Second, right or wrong, law is a moral teacher. Most people assume if something is legal it is moral. Furthermore, if the state adopts gay marriage, public schools will inevitably teach children that gay marriage is as good as marriage understood as the union of husband and wife.

Most legal scholars on both sides of the debate agree that lawfully sanctioned gay marriage will result in a huge confrontation between “gay rights” and religious freedom. Religious institutions of many kinds will find that their freedom to practice and even say what they believe about sexuality and marriage will be increasingly challenged and restricted.

Our Tarnished Credibility

Tragically, however, because of our own mistakes and sin, evangelicals and charismatics have almost no credibility on this topic. Over the last several decades we’ve been largely correct on the fundamental issue of God’s design for sexuality—and disastrously wrong in the ways we’ve dealt with homosexuality. If Satan had designed a plan to undermine our credibility on the issue of homosexuality, I doubt he could’ve done any better than what we’ve practiced. 

We have tolerated genuine hatred of gays in our midst, failed to adequately condemn gay bashing, neglected to act in gentle love with people among us struggling with their sexual identity and used the gay community as a foil to raise funds for political campaigns—all while failing to persuade our own evangelical community to keep their marriage vows. Worst of all, we’ve failed to deal honestly with the major threat to marriage and the family: namely, heterosexual adultery and divorce.

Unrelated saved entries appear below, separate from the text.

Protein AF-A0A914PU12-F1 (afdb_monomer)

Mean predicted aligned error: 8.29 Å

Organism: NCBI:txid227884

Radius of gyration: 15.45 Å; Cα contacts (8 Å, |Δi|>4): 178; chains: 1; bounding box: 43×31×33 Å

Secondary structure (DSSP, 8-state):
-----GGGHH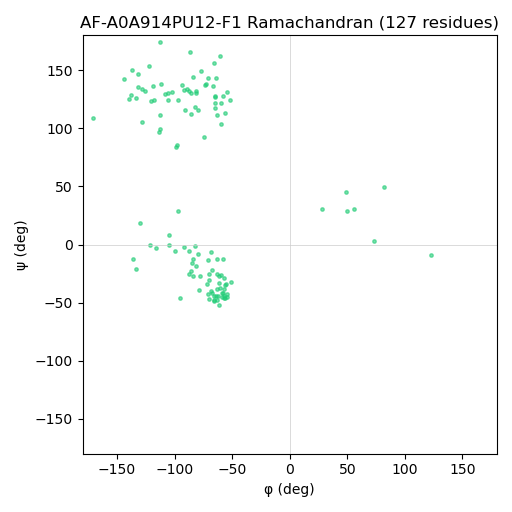HH--SSS-EEEEEEETTTTEEEEEEE-TTSTTSPEEEE-TT----TTHHHHS-HHHHHHHHHHHGGGTPPB-TT-TTS--B---S---EEEE--SS---SSSTHHHHHHHHHHHHHH--

Structure (mmCIF, N/CA/C/O backbone):
data_AF-A0A914PU12-F1
#
_entry.id   AF-A0A914PU12-F1
#
loop_
_at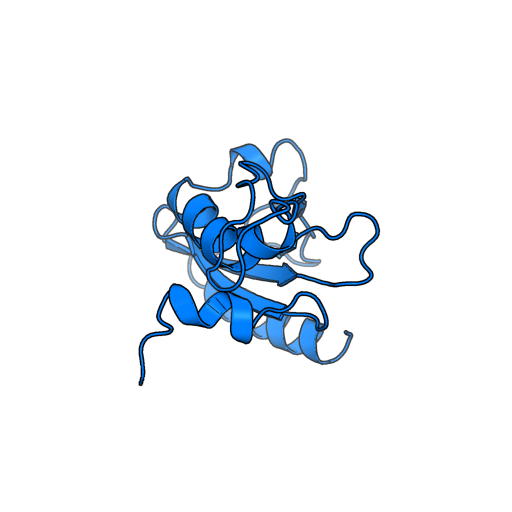om_site.group_PDB
_atom_site.id
_atom_site.type_symbol
_atom_site.label_atom_id
_atom_site.label_alt_id
_atom_site.label_comp_id
_atom_site.label_asym_id
_atom_site.label_entity_id
_atom_site.label_seq_id
_atom_site.pdbx_PDB_ins_code
_atom_site.Cartn_x
_atom_site.Cartn_y
_atom_site.Cartn_z
_atom_site.occupancy
_atom_site.B_iso_or_equiv
_atom_site.auth_seq_id
_atom_site.auth_comp_id
_atom_site.auth_asym_id
_atom_site.auth_atom_id
_atom_site.pdbx_PDB_model_num
ATOM 1 N N . MET A 1 1 ? -17.809 -7.689 -12.385 1.00 37.94 1 MET A N 1
ATOM 2 C CA . MET A 1 1 ? -17.024 -7.384 -11.167 1.00 37.94 1 MET A CA 1
ATOM 3 C C . MET A 1 1 ? -17.528 -6.050 -10.630 1.00 37.94 1 MET A C 1
ATOM 5 O O . MET A 1 1 ? -17.413 -5.060 -11.342 1.00 37.94 1 MET A O 1
ATOM 9 N N . GLY A 1 2 ? -18.202 -6.025 -9.477 1.00 45.06 2 GLY A N 1
ATOM 10 C CA . GLY A 1 2 ? -18.764 -4.784 -8.928 1.00 45.06 2 GLY A CA 1
ATOM 11 C C . GLY A 1 2 ? -17.647 -3.803 -8.572 1.00 45.06 2 GLY A C 1
ATOM 12 O O . GLY A 1 2 ? -16.693 -4.184 -7.898 1.00 45.06 2 GLY A O 1
ATOM 13 N N . LYS A 1 3 ? -17.729 -2.557 -9.053 1.00 49.09 3 LYS A N 1
ATOM 14 C CA . LYS A 1 3 ? -16.836 -1.484 -8.596 1.00 49.09 3 LYS A CA 1
ATOM 15 C C . LYS A 1 3 ? -17.020 -1.351 -7.083 1.00 49.09 3 LYS A C 1
ATOM 17 O O . LYS A 1 3 ? -18.150 -1.179 -6.635 1.00 49.09 3 LYS A O 1
ATOM 22 N N . LEU A 1 4 ? -15.930 -1.392 -6.318 1.00 56.28 4 LEU A N 1
ATOM 23 C CA . LEU A 1 4 ? -15.948 -0.902 -4.943 1.00 56.28 4 LEU A CA 1
ATOM 24 C C . LEU A 1 4 ? -16.345 0.574 -4.993 1.00 56.28 4 LEU A C 1
ATOM 26 O O . LEU A 1 4 ? -15.576 1.427 -5.438 1.00 56.28 4 LEU A O 1
ATOM 30 N N . MET A 1 5 ? -17.594 0.836 -4.634 1.00 71.38 5 MET A N 1
ATOM 31 C CA . MET A 1 5 ? -18.139 2.175 -4.506 1.00 71.38 5 MET A CA 1
ATOM 32 C C . MET A 1 5 ? -17.428 2.876 -3.331 1.00 71.38 5 MET A C 1
ATOM 34 O O . MET A 1 5 ? -17.177 2.233 -2.309 1.00 71.38 5 MET A O 1
ATOM 38 N N . PRO A 1 6 ? -17.020 4.150 -3.445 1.00 72.19 6 PRO A N 1
ATOM 39 C CA . PRO A 1 6 ? -16.335 4.848 -2.353 1.00 72.19 6 PRO A CA 1
ATOM 40 C C . PRO A 1 6 ? -17.081 4.763 -1.010 1.00 72.19 6 PRO A C 1
ATOM 42 O O . PRO A 1 6 ? -16.454 4.665 0.040 1.00 72.19 6 PRO A O 1
ATOM 45 N N . GLU A 1 7 ? -18.411 4.720 -1.054 1.00 79.06 7 GLU A N 1
ATOM 46 C CA . GLU A 1 7 ? -19.307 4.704 0.102 1.00 79.06 7 GLU A CA 1
ATOM 47 C C . GLU A 1 7 ? -19.253 3.384 0.885 1.00 79.06 7 GLU A C 1
ATOM 49 O O . GLU A 1 7 ? -19.523 3.369 2.083 1.00 79.06 7 GLU A O 1
ATOM 54 N N . ILE A 1 8 ? -18.871 2.269 0.246 1.00 84.06 8 ILE A N 1
ATOM 55 C CA . ILE A 1 8 ? -18.786 0.967 0.928 1.00 84.06 8 ILE A CA 1
ATOM 56 C C . ILE A 1 8 ? -17.445 0.763 1.637 1.00 84.06 8 ILE A C 1
ATOM 58 O O . ILE A 1 8 ? -17.337 -0.113 2.495 1.00 84.06 8 ILE A O 1
ATOM 62 N N . ILE A 1 9 ? -16.422 1.564 1.322 1.00 85.62 9 ILE A N 1
ATOM 63 C CA . ILE A 1 9 ? -15.073 1.402 1.884 1.00 85.62 9 ILE A CA 1
ATOM 64 C C . ILE A 1 9 ? -15.068 1.425 3.422 1.00 85.62 9 ILE A C 1
ATOM 66 O O . ILE A 1 9 ? -14.486 0.499 3.997 1.00 85.62 9 ILE A O 1
ATOM 70 N N . PRO A 1 10 ? -15.760 2.356 4.112 1.00 86.12 10 PRO A N 1
ATOM 71 C CA . PRO A 1 10 ? -15.809 2.367 5.576 1.00 86.12 10 PRO A CA 1
ATOM 72 C C . PRO A 1 10 ? -16.433 1.109 6.193 1.00 86.12 10 PRO A C 1
ATOM 74 O O . PRO A 1 10 ? -16.092 0.730 7.311 1.00 86.12 10 PRO A O 1
ATOM 77 N N . THR A 1 11 ? -17.319 0.429 5.459 1.00 84.50 11 THR A N 1
ATOM 78 C CA . THR A 1 11 ? -17.964 -0.810 5.927 1.00 84.50 11 THR A CA 1
ATOM 79 C C . THR A 1 11 ? -17.043 -2.028 5.820 1.00 84.50 11 THR A C 1
ATOM 81 O O . THR A 1 11 ? -17.169 -2.973 6.597 1.00 84.50 11 THR A O 1
ATOM 84 N N . ILE A 1 12 ? -16.083 -2.000 4.889 1.00 87.75 12 ILE A N 1
ATOM 85 C CA . ILE A 1 12 ? -15.161 -3.111 4.612 1.00 87.75 12 ILE A CA 1
ATOM 86 C C . ILE A 1 12 ? -13.849 -2.924 5.382 1.00 87.75 1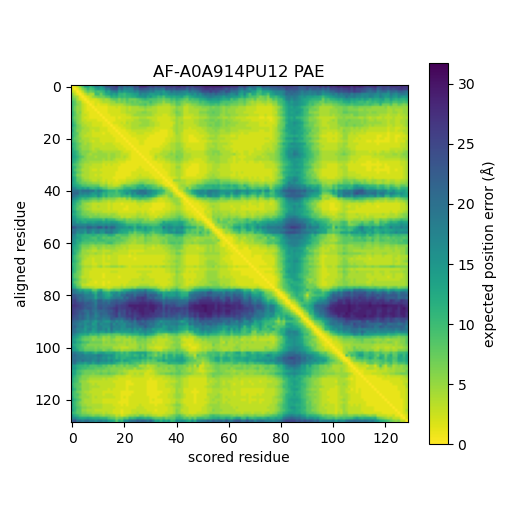2 ILE A C 1
ATOM 88 O O . ILE A 1 12 ? -13.353 -3.848 6.028 1.00 87.75 12 ILE A O 1
ATOM 92 N N . ILE A 1 13 ? -13.292 -1.714 5.346 1.00 88.94 13 ILE A N 1
ATOM 93 C CA . ILE A 1 13 ? -12.058 -1.336 6.031 1.00 88.94 13 ILE A CA 1
ATOM 94 C C . ILE A 1 13 ? -12.455 -0.642 7.333 1.00 88.94 13 ILE A C 1
ATOM 96 O O . ILE A 1 13 ? -12.578 0.568 7.393 1.00 88.94 13 ILE A O 1
ATOM 100 N N . THR A 1 14 ? -12.686 -1.403 8.398 1.00 87.31 14 THR A N 1
ATOM 101 C CA . THR A 1 14 ? -13.199 -0.855 9.677 1.00 87.31 14 THR A CA 1
ATOM 102 C C . THR A 1 14 ? -12.109 -0.462 10.672 1.00 87.31 14 THR A C 1
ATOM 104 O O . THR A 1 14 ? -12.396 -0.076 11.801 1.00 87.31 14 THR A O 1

Many more charismatics and evangelicals oppose gay marriage than condemn divorce as sinful. But it’s obvious that the primary factor undermining marriage and family today is the 95 percent of the population that is heterosexual. Vast numbers of us are not keeping our marriage vows! 

The Barna Group’s data shows that evangelicals and charismatics divorce at the same rate as the rest of the population. Many of our leaders have failed to take a clear stand against cheap divorce because they and their people were getting divorced just like everyone else. And then we’ve had the gall to use the tiny gay community—anywhere between 2 to 5 percent of the population—as a whipping boy whom we labeled as the great threat to marriage.

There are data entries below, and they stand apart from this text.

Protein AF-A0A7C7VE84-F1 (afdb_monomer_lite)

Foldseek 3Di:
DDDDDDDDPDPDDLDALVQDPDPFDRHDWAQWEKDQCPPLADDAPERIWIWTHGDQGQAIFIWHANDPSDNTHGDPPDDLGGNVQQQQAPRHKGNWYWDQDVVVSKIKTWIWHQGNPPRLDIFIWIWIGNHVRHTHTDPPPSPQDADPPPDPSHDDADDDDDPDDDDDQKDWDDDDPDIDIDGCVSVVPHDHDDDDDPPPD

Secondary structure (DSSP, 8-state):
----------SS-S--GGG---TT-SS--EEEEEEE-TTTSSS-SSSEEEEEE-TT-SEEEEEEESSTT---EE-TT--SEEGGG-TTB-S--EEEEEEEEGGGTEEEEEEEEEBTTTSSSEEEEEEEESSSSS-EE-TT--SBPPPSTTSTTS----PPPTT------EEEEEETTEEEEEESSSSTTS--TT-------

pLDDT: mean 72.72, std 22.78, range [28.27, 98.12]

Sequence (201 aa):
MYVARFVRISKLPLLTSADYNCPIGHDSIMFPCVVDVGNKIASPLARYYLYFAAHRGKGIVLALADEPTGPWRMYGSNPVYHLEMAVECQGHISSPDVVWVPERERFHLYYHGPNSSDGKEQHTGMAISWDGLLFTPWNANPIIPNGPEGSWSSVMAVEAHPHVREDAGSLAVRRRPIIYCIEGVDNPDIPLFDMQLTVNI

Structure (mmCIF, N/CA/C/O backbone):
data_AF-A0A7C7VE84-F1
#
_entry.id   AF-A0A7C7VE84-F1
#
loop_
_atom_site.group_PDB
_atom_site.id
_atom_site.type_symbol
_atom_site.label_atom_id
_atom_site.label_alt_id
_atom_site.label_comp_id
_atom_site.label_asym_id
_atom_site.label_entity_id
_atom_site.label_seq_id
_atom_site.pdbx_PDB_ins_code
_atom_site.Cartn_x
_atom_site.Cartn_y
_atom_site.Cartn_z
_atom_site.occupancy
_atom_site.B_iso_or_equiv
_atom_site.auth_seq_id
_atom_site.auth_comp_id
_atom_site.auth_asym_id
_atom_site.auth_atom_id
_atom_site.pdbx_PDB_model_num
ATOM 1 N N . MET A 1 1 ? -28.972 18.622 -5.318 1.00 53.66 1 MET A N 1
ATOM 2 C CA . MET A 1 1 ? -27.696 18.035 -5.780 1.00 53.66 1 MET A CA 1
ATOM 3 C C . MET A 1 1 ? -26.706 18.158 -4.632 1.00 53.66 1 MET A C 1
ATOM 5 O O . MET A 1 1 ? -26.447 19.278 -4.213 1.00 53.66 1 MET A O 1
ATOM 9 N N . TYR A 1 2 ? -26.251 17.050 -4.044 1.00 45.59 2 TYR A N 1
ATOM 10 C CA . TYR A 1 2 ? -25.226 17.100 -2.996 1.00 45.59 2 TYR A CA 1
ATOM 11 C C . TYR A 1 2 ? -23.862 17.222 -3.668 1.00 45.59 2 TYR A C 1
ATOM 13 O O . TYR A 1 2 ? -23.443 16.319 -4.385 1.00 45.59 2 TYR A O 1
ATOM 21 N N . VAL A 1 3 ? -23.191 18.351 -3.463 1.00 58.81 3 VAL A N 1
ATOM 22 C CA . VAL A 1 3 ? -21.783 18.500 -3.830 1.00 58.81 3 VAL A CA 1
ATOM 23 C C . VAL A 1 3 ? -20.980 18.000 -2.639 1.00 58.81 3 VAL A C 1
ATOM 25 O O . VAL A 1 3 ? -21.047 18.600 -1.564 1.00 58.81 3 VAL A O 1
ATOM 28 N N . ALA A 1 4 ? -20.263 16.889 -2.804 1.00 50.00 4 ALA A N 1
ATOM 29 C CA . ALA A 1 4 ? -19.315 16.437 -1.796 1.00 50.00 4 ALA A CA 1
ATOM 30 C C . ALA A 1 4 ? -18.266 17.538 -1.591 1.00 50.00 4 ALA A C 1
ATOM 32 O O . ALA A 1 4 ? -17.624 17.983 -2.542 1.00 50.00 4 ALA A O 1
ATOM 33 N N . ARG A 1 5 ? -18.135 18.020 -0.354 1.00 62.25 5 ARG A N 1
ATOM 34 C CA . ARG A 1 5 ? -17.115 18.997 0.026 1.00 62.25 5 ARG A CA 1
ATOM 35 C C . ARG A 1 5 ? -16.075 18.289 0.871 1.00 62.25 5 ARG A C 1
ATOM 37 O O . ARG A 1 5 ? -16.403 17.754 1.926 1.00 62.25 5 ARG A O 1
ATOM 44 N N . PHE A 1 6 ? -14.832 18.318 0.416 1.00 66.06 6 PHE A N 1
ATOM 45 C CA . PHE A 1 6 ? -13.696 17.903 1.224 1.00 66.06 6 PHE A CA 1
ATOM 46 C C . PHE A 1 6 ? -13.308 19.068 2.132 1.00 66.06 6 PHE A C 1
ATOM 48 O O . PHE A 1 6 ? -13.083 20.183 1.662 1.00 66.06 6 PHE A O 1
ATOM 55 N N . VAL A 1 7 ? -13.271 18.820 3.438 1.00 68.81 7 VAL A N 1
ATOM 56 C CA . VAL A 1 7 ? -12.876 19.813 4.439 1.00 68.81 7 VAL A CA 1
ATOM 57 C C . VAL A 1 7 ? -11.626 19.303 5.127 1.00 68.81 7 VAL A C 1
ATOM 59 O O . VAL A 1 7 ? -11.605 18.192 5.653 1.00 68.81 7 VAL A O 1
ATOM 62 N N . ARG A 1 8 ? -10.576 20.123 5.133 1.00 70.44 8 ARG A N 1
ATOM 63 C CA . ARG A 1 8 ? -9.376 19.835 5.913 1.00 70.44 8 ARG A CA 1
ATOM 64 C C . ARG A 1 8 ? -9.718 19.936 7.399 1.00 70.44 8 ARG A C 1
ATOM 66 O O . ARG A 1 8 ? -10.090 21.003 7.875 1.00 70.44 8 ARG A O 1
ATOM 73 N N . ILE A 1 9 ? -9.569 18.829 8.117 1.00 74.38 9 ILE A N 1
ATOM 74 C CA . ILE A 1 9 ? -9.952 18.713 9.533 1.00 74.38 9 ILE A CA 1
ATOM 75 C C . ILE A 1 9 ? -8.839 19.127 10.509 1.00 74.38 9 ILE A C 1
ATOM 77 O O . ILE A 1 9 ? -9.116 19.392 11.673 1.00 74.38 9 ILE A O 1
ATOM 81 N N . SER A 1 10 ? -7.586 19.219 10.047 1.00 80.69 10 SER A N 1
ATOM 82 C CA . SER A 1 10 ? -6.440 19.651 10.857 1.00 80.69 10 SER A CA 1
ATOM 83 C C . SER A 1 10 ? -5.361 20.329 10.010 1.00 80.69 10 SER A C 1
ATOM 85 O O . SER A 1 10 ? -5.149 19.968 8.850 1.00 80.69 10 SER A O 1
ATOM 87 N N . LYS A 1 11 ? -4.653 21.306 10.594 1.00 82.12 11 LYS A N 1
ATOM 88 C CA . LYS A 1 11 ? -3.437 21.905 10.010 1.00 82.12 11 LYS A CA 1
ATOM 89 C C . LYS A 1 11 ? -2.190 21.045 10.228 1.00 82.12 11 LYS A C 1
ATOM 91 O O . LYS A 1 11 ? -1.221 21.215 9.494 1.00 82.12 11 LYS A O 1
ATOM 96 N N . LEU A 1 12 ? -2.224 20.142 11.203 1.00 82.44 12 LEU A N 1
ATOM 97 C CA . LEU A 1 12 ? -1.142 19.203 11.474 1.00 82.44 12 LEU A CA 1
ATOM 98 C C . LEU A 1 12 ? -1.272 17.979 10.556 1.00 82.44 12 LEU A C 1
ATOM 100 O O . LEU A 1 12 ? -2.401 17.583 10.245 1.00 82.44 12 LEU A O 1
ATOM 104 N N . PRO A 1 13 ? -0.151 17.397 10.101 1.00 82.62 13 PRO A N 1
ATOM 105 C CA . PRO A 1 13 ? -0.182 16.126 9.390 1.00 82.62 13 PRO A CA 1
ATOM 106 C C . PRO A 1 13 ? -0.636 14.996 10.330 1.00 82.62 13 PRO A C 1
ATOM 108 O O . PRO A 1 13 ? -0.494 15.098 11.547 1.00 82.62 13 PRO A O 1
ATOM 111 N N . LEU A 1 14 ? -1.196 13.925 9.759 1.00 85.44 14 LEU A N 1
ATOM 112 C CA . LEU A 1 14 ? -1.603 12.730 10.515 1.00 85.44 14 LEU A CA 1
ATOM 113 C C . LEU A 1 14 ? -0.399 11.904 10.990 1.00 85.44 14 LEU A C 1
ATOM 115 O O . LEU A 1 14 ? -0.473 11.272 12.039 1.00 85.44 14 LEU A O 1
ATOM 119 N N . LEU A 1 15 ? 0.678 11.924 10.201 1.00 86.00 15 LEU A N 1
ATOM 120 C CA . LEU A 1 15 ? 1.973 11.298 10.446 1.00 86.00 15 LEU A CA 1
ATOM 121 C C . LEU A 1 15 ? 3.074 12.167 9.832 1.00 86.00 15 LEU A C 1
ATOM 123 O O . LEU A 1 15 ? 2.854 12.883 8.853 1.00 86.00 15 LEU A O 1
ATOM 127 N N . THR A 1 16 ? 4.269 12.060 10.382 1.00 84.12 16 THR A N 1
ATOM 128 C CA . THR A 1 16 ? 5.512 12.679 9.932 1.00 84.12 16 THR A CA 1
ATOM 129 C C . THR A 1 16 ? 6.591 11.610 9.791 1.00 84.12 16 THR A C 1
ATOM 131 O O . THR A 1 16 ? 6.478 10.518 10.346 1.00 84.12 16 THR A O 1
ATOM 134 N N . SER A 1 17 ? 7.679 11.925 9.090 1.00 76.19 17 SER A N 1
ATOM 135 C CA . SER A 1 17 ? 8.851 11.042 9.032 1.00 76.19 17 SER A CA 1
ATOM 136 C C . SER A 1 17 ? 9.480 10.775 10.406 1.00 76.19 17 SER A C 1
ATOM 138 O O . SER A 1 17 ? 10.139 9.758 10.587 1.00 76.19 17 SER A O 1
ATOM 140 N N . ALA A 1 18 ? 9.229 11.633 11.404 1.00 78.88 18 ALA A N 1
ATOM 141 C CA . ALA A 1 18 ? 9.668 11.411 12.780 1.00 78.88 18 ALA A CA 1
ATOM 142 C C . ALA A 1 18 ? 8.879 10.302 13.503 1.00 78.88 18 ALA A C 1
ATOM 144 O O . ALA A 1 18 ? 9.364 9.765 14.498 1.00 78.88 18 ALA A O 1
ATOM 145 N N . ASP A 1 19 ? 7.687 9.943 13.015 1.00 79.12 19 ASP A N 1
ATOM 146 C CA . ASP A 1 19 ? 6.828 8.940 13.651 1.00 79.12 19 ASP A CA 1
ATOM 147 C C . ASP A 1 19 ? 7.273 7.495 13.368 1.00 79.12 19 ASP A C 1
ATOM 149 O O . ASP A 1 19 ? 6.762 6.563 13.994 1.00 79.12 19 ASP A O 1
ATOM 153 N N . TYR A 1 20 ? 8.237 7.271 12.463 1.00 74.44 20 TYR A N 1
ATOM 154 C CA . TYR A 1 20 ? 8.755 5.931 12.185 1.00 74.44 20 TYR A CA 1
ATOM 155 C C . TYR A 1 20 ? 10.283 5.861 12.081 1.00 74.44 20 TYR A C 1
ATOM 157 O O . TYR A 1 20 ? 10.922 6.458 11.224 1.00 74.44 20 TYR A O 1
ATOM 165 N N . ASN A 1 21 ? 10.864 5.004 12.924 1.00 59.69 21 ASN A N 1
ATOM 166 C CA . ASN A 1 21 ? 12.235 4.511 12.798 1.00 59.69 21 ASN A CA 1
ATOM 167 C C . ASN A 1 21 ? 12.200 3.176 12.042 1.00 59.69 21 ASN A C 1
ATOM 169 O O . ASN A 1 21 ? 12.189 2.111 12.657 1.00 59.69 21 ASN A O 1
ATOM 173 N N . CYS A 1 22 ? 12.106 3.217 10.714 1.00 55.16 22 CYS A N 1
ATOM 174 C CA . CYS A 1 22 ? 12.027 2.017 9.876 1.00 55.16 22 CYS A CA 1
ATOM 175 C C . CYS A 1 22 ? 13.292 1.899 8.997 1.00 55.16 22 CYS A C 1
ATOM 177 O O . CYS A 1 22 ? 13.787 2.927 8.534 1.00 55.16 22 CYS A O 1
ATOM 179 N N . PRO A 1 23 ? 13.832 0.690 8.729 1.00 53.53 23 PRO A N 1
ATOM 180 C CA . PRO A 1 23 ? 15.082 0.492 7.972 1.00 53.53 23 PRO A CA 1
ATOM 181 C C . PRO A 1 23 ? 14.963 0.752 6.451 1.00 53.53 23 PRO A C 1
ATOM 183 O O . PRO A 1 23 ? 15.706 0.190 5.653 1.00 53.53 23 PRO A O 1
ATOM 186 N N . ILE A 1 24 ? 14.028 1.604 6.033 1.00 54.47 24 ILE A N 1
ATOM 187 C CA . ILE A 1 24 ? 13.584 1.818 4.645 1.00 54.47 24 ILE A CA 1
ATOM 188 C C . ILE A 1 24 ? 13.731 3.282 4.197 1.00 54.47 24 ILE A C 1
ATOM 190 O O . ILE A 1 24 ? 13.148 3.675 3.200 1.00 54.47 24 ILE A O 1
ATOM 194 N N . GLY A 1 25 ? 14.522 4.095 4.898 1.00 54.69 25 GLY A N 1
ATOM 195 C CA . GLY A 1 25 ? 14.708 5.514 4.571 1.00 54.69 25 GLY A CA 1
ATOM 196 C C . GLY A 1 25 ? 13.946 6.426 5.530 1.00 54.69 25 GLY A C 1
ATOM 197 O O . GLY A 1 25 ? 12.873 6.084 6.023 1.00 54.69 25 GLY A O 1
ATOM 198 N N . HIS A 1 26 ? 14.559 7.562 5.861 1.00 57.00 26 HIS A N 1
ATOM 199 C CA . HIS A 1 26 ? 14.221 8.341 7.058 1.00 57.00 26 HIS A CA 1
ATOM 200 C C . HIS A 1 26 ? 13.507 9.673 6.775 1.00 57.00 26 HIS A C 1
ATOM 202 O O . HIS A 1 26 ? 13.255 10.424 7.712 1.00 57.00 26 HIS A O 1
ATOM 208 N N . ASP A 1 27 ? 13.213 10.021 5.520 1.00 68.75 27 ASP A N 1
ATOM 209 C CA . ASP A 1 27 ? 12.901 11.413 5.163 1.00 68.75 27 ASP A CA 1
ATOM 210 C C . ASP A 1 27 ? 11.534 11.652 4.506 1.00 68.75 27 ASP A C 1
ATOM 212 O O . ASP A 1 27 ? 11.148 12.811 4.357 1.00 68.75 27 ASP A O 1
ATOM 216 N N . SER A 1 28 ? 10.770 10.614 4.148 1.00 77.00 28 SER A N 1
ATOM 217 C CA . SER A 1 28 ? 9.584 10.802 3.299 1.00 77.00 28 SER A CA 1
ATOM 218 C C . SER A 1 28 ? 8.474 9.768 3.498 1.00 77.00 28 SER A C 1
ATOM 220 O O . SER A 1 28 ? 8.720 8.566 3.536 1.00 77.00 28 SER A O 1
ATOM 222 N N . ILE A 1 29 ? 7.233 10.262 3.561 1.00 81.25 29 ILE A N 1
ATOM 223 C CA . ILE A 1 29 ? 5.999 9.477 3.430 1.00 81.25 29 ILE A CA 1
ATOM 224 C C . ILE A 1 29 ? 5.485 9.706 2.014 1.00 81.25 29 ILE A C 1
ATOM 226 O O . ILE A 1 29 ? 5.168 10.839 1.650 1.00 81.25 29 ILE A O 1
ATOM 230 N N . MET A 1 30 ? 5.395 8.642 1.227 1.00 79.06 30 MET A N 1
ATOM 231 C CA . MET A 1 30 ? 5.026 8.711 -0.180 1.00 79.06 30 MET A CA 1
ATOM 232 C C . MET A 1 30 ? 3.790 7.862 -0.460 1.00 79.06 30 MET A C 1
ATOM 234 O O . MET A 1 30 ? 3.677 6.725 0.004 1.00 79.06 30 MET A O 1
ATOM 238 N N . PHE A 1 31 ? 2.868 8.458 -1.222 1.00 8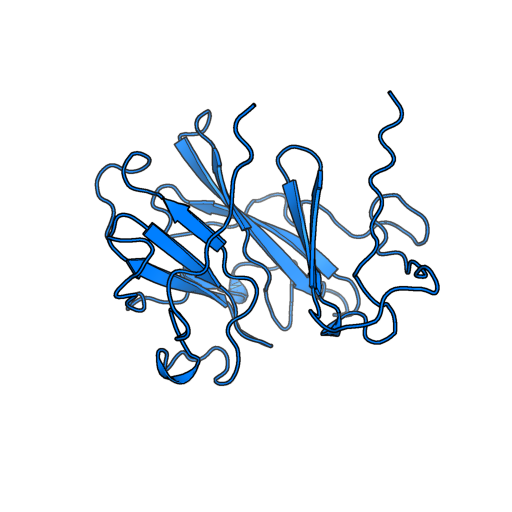2.00 31 PHE A N 1
ATOM 239 C CA . PHE A 1 31 ? 1.654 7.831 -1.754 1.00 82.00 31 PHE A CA 1
ATOM 240 C C . PHE A 1 31 ? 0.832 7.062 -0.711 1.00 82.00 31 PHE A C 1
ATOM 242 O O . PHE A 1 31 ? 0.643 5.852 -0.830 1.00 82.00 31 PHE A O 1
ATOM 249 N N . PRO A 1 32 ? 0.344 7.754 0.332 1.00 87.50 32 PRO A N 1
ATOM 250 C CA . PRO A 1 32 ? -0.480 7.123 1.346 1.00 87.50 32 PRO A CA 1
ATOM 251 C C . PRO A 1 32 ? -1.800 6.602 0.755 1.00 87.50 32 PRO A C 1
ATOM 253 O O . PRO A 1 32 ? -2.563 7.362 0.159 1.00 87.50 32 PRO A O 1
ATOM 256 N N . CYS A 1 33 ? -2.108 5.330 0.997 1.00 88.38 33 CYS A N 1
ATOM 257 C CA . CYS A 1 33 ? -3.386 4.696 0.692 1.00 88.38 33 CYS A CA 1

Ed Dobson got it right. Pastor of the largest evangelical church in Grand Rapids, Mich., he sensed a call to serve those with AIDS and began visiting a local AIDS center run by the gay community. Dobson’s Calvary Church was soon engaged with the gay community so much that a local gay and lesbian newsletter ran an editorial that, while explicitly noting the church believed their gay sexual activity was sinful, thanked Calvary for inviting gays and lesbians to their church services. The gay community knew that Dobson and his church loved them because they gently ministered to those dying of AIDS.

Think of the impact evangelicals could’ve had in the last three decades if more of us had followed Dobson’s example.

What Is ‘Marriage’?

Many, of course, argue that legalizing gay marriage is no problem. They question how granting a state marriage license to that tiny percent of the population that is gay hurts the 95 percent of the community that is heterosexual. 

Furthermore, they ask: How can we deny the rights and privileges of marriage to gay folk without violating the principle of equality? Finally, as gay activist and Roman Catholic Andrew Sullivan notes, the understanding of marriage has changed: “From being a means to bringing up children, it has become primarily a way in which two adults affirm their emotional commitment to one another.” 

But is emotional commitment between two adults what the state should care about in marriage? Is that all marriage is? My basic question is this: What legitimately should a neutral state understand marriage to be? I think the central answer is clear.

The state rightly must seek to promote in its marriage law the best setting to nurture the next generation of wholesome citizens. This is why every civilization has historically understood marriage to be the union of a man and a woman.